> Data records:
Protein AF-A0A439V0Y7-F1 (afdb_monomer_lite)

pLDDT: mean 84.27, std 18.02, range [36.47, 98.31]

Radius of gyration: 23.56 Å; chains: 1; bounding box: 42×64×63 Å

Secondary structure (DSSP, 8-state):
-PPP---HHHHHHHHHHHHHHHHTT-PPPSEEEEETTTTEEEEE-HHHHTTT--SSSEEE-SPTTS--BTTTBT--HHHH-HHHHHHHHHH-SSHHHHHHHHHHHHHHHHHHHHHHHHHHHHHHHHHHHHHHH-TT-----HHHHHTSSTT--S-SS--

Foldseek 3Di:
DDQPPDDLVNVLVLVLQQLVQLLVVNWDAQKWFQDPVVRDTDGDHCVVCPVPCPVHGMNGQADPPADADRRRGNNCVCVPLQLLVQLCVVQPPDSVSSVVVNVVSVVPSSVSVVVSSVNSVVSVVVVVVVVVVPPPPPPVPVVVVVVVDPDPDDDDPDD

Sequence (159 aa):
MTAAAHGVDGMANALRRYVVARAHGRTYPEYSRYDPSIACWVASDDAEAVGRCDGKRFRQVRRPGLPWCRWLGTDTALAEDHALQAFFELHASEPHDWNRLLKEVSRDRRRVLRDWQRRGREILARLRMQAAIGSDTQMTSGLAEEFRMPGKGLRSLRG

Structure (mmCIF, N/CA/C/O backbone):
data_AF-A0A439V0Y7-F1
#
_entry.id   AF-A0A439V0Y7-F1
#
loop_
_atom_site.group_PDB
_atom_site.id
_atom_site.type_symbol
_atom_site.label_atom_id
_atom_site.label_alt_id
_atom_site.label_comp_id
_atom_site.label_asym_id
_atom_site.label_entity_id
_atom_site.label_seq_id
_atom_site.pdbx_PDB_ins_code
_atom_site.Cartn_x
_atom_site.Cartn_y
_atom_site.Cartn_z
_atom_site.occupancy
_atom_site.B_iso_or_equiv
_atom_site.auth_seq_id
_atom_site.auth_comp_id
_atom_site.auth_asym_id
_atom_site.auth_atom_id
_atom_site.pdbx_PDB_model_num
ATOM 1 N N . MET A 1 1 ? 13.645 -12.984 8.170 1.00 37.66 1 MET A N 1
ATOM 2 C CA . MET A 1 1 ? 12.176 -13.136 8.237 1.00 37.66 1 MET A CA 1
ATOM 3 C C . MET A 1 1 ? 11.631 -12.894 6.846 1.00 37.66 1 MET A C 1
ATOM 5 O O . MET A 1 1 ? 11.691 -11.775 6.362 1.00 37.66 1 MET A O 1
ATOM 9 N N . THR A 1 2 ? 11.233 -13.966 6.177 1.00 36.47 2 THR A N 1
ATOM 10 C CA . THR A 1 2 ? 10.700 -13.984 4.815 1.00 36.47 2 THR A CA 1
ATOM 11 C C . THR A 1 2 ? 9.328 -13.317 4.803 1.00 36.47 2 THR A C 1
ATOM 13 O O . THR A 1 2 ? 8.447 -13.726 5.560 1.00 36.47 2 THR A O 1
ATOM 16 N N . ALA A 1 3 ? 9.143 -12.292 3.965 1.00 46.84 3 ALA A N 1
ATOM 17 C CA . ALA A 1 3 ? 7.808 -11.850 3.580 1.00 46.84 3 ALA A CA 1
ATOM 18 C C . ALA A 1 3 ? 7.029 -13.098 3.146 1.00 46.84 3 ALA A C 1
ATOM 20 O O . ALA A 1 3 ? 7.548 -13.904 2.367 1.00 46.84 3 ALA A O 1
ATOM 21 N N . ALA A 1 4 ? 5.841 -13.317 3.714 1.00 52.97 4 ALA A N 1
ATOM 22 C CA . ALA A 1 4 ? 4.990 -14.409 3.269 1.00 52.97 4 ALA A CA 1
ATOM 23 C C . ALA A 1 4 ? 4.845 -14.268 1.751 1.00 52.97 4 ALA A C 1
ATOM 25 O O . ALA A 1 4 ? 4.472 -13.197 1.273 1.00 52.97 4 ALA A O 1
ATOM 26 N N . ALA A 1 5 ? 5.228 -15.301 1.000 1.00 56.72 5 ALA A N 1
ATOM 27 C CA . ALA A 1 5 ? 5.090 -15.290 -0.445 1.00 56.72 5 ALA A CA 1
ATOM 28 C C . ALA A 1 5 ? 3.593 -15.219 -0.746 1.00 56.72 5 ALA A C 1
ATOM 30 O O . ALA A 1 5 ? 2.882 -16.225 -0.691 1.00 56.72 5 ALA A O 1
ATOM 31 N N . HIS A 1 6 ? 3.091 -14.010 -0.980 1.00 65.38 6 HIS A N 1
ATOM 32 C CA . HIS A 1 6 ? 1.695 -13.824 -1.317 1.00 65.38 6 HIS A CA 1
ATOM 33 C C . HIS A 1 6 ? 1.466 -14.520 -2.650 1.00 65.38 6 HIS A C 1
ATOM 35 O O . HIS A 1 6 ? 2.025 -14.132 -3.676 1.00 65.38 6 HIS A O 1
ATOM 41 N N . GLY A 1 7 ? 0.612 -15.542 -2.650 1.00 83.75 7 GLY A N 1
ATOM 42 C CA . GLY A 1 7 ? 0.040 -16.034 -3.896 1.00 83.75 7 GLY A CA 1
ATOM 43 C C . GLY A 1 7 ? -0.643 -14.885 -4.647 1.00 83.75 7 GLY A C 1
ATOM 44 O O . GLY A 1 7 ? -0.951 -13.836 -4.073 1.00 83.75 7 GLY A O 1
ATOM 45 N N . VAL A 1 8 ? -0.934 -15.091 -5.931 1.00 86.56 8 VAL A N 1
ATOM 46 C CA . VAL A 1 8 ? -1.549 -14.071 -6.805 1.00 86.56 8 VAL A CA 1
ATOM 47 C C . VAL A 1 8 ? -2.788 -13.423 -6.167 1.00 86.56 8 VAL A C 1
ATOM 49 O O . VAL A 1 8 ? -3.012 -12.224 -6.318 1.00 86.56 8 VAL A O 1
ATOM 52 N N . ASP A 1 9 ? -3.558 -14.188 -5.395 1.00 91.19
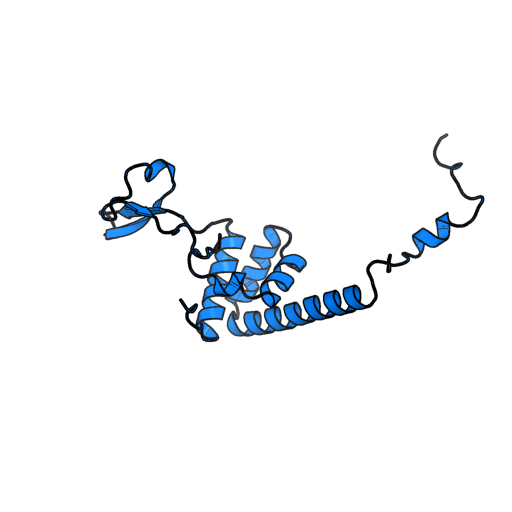 9 ASP A N 1
ATOM 53 C CA . ASP A 1 9 ? -4.737 -13.699 -4.679 1.00 91.19 9 ASP A CA 1
ATOM 54 C C . ASP A 1 9 ? -4.422 -12.795 -3.493 1.00 91.19 9 ASP A C 1
ATOM 56 O O . ASP A 1 9 ? -5.093 -11.778 -3.304 1.00 91.19 9 ASP A O 1
ATOM 60 N N . GLY A 1 10 ? -3.386 -13.128 -2.721 1.00 92.50 10 GLY A N 1
ATOM 61 C CA . GLY A 1 10 ? -2.890 -12.275 -1.644 1.00 92.50 10 GLY A CA 1
ATOM 62 C C . GLY A 1 10 ? -2.435 -10.930 -2.202 1.00 92.50 10 GLY A C 1
ATOM 63 O O . GLY A 1 10 ? -2.898 -9.885 -1.747 1.00 92.50 10 GLY A O 1
ATOM 64 N N . MET A 1 11 ? -1.644 -10.962 -3.277 1.00 94.81 11 MET A N 1
ATOM 65 C CA . MET A 1 11 ? -1.147 -9.759 -3.944 1.00 94.81 11 MET A CA 1
ATOM 66 C C . MET A 1 11 ? -2.281 -8.924 -4.556 1.00 94.81 11 MET A C 1
ATOM 68 O O . MET A 1 11 ? -2.302 -7.703 -4.422 1.00 94.81 11 MET A O 1
ATOM 72 N N . ALA A 1 12 ? -3.279 -9.560 -5.178 1.00 95.81 12 ALA A N 1
ATOM 73 C CA . ALA A 1 12 ? -4.422 -8.851 -5.753 1.00 95.81 12 ALA A CA 1
ATOM 74 C C . ALA A 1 12 ? -5.305 -8.195 -4.675 1.00 95.81 12 ALA A C 1
ATOM 76 O O . ALA A 1 12 ? -5.843 -7.102 -4.877 1.00 95.81 12 ALA A O 1
ATOM 77 N N . ASN A 1 13 ? -5.461 -8.838 -3.516 1.00 95.50 13 ASN A N 1
ATOM 78 C CA . ASN A 1 13 ? -6.177 -8.255 -2.383 1.00 95.50 13 ASN A CA 1
ATOM 79 C C . ASN A 1 13 ? -5.381 -7.108 -1.740 1.00 95.50 13 ASN A C 1
ATOM 81 O O . ASN A 1 13 ? -5.968 -6.070 -1.420 1.00 95.50 13 ASN A O 1
ATOM 85 N N . ALA A 1 14 ? -4.061 -7.258 -1.606 1.00 95.62 14 ALA A N 1
ATOM 86 C CA . ALA A 1 14 ? -3.168 -6.199 -1.143 1.00 95.62 14 ALA A CA 1
ATOM 87 C C . ALA A 1 14 ? -3.208 -4.986 -2.088 1.00 95.62 14 ALA A C 1
ATOM 89 O O . ALA A 1 14 ? -3.362 -3.856 -1.624 1.00 95.62 14 ALA A O 1
ATOM 90 N N . LEU A 1 15 ? -3.225 -5.214 -3.409 1.00 97.19 15 LEU A N 1
ATOM 91 C CA . LEU A 1 15 ? -3.404 -4.171 -4.423 1.00 97.19 15 LEU A CA 1
ATOM 92 C C . LEU A 1 15 ? -4.691 -3.379 -4.221 1.00 97.19 15 LEU A C 1
ATOM 94 O O . LEU A 1 15 ? -4.666 -2.149
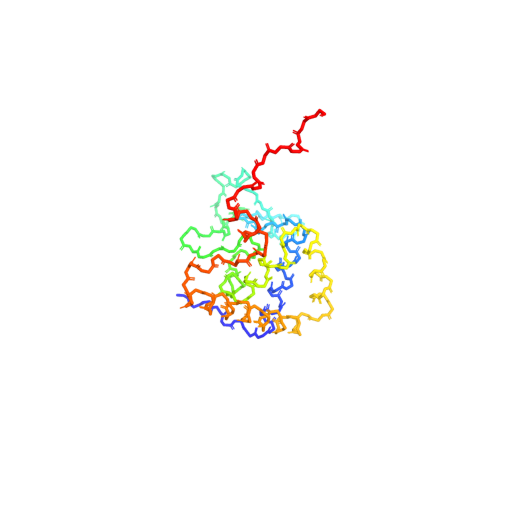 -4.188 1.00 97.19 15 LEU A O 1
ATOM 98 N N . ARG A 1 16 ? -5.819 -4.067 -4.029 1.00 96.94 16 ARG A N 1
ATOM 99 C CA . ARG A 1 16 ? -7.094 -3.396 -3.756 1.00 96.94 16 ARG A CA 1
ATOM 100 C C . ARG A 1 16 ? -7.025 -2.547 -2.492 1.00 96.94 16 ARG A C 1
ATOM 102 O O . ARG A 1 16 ? -7.437 -1.393 -2.531 1.00 96.94 16 ARG A O 1
ATOM 109 N N . ARG A 1 17 ? -6.498 -3.090 -1.392 1.00 96.44 17 ARG A N 1
ATOM 110 C CA . ARG A 1 17 ? -6.349 -2.347 -0.130 1.00 96.44 17 ARG A CA 1
ATOM 111 C C . ARG A 1 17 ? -5.469 -1.109 -0.307 1.00 96.44 17 ARG A C 1
ATOM 113 O O . ARG A 1 17 ? -5.841 -0.045 0.174 1.00 96.44 17 ARG A O 1
ATOM 120 N N . TYR A 1 18 ? -4.362 -1.237 -1.035 1.00 96.56 18 TYR A N 1
ATOM 121 C CA . TYR A 1 18 ? -3.429 -0.143 -1.295 1.00 96.56 18 TYR A CA 1
ATOM 122 C C . TYR A 1 18 ? -4.097 0.983 -2.080 1.00 96.56 18 TYR A C 1
ATOM 124 O O . TYR A 1 18 ? -4.061 2.138 -1.665 1.00 96.56 18 TYR A O 1
ATOM 132 N N . VAL A 1 19 ? -4.765 0.645 -3.184 1.00 97.00 19 VAL A N 1
ATOM 133 C CA . VAL A 1 19 ? -5.430 1.634 -4.040 1.00 97.00 19 VAL A CA 1
ATOM 134 C C . VAL A 1 19 ? -6.592 2.309 -3.310 1.00 97.00 19 VAL A C 1
ATOM 136 O O . VAL A 1 19 ? -6.737 3.522 -3.409 1.00 97.00 19 VAL A O 1
ATOM 139 N N . VAL A 1 20 ? -7.375 1.566 -2.517 1.00 96.75 20 VAL A N 1
ATOM 140 C CA . VAL A 1 20 ? -8.413 2.141 -1.640 1.00 96.75 20 VAL A CA 1
ATOM 141 C C . VAL A 1 20 ? -7.796 3.133 -0.651 1.00 96.75 20 VAL A C 1
ATOM 143 O O . VAL A 1 20 ? -8.279 4.256 -0.525 1.00 96.75 20 VAL A O 1
ATOM 146 N N . ALA A 1 21 ? -6.721 2.744 0.039 1.00 95.12 21 ALA A N 1
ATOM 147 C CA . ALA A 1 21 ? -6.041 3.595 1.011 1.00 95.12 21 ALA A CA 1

> Exercise goal:
Using the records above, print exactly the lines between the ones containing "ATOM 92 C C" and "ATOM 98 N N", inclusive, and nothing else; no pictures.

> Completed task:
ATOM 92 C C . LEU A 1 15 ? -4.691 -3.379 -4.221 1.00 97.19 15 LEU A C 1
ATOM 94 O O . LEU A 1 15 ? -4.666 -2.149
 -4.188 1.00 97.19 15 LEU A O 1
ATOM 98 N N . ARG A 1 16 ? -5.819 -4.067 -4.029 1.00 96.94 16 ARG A N 1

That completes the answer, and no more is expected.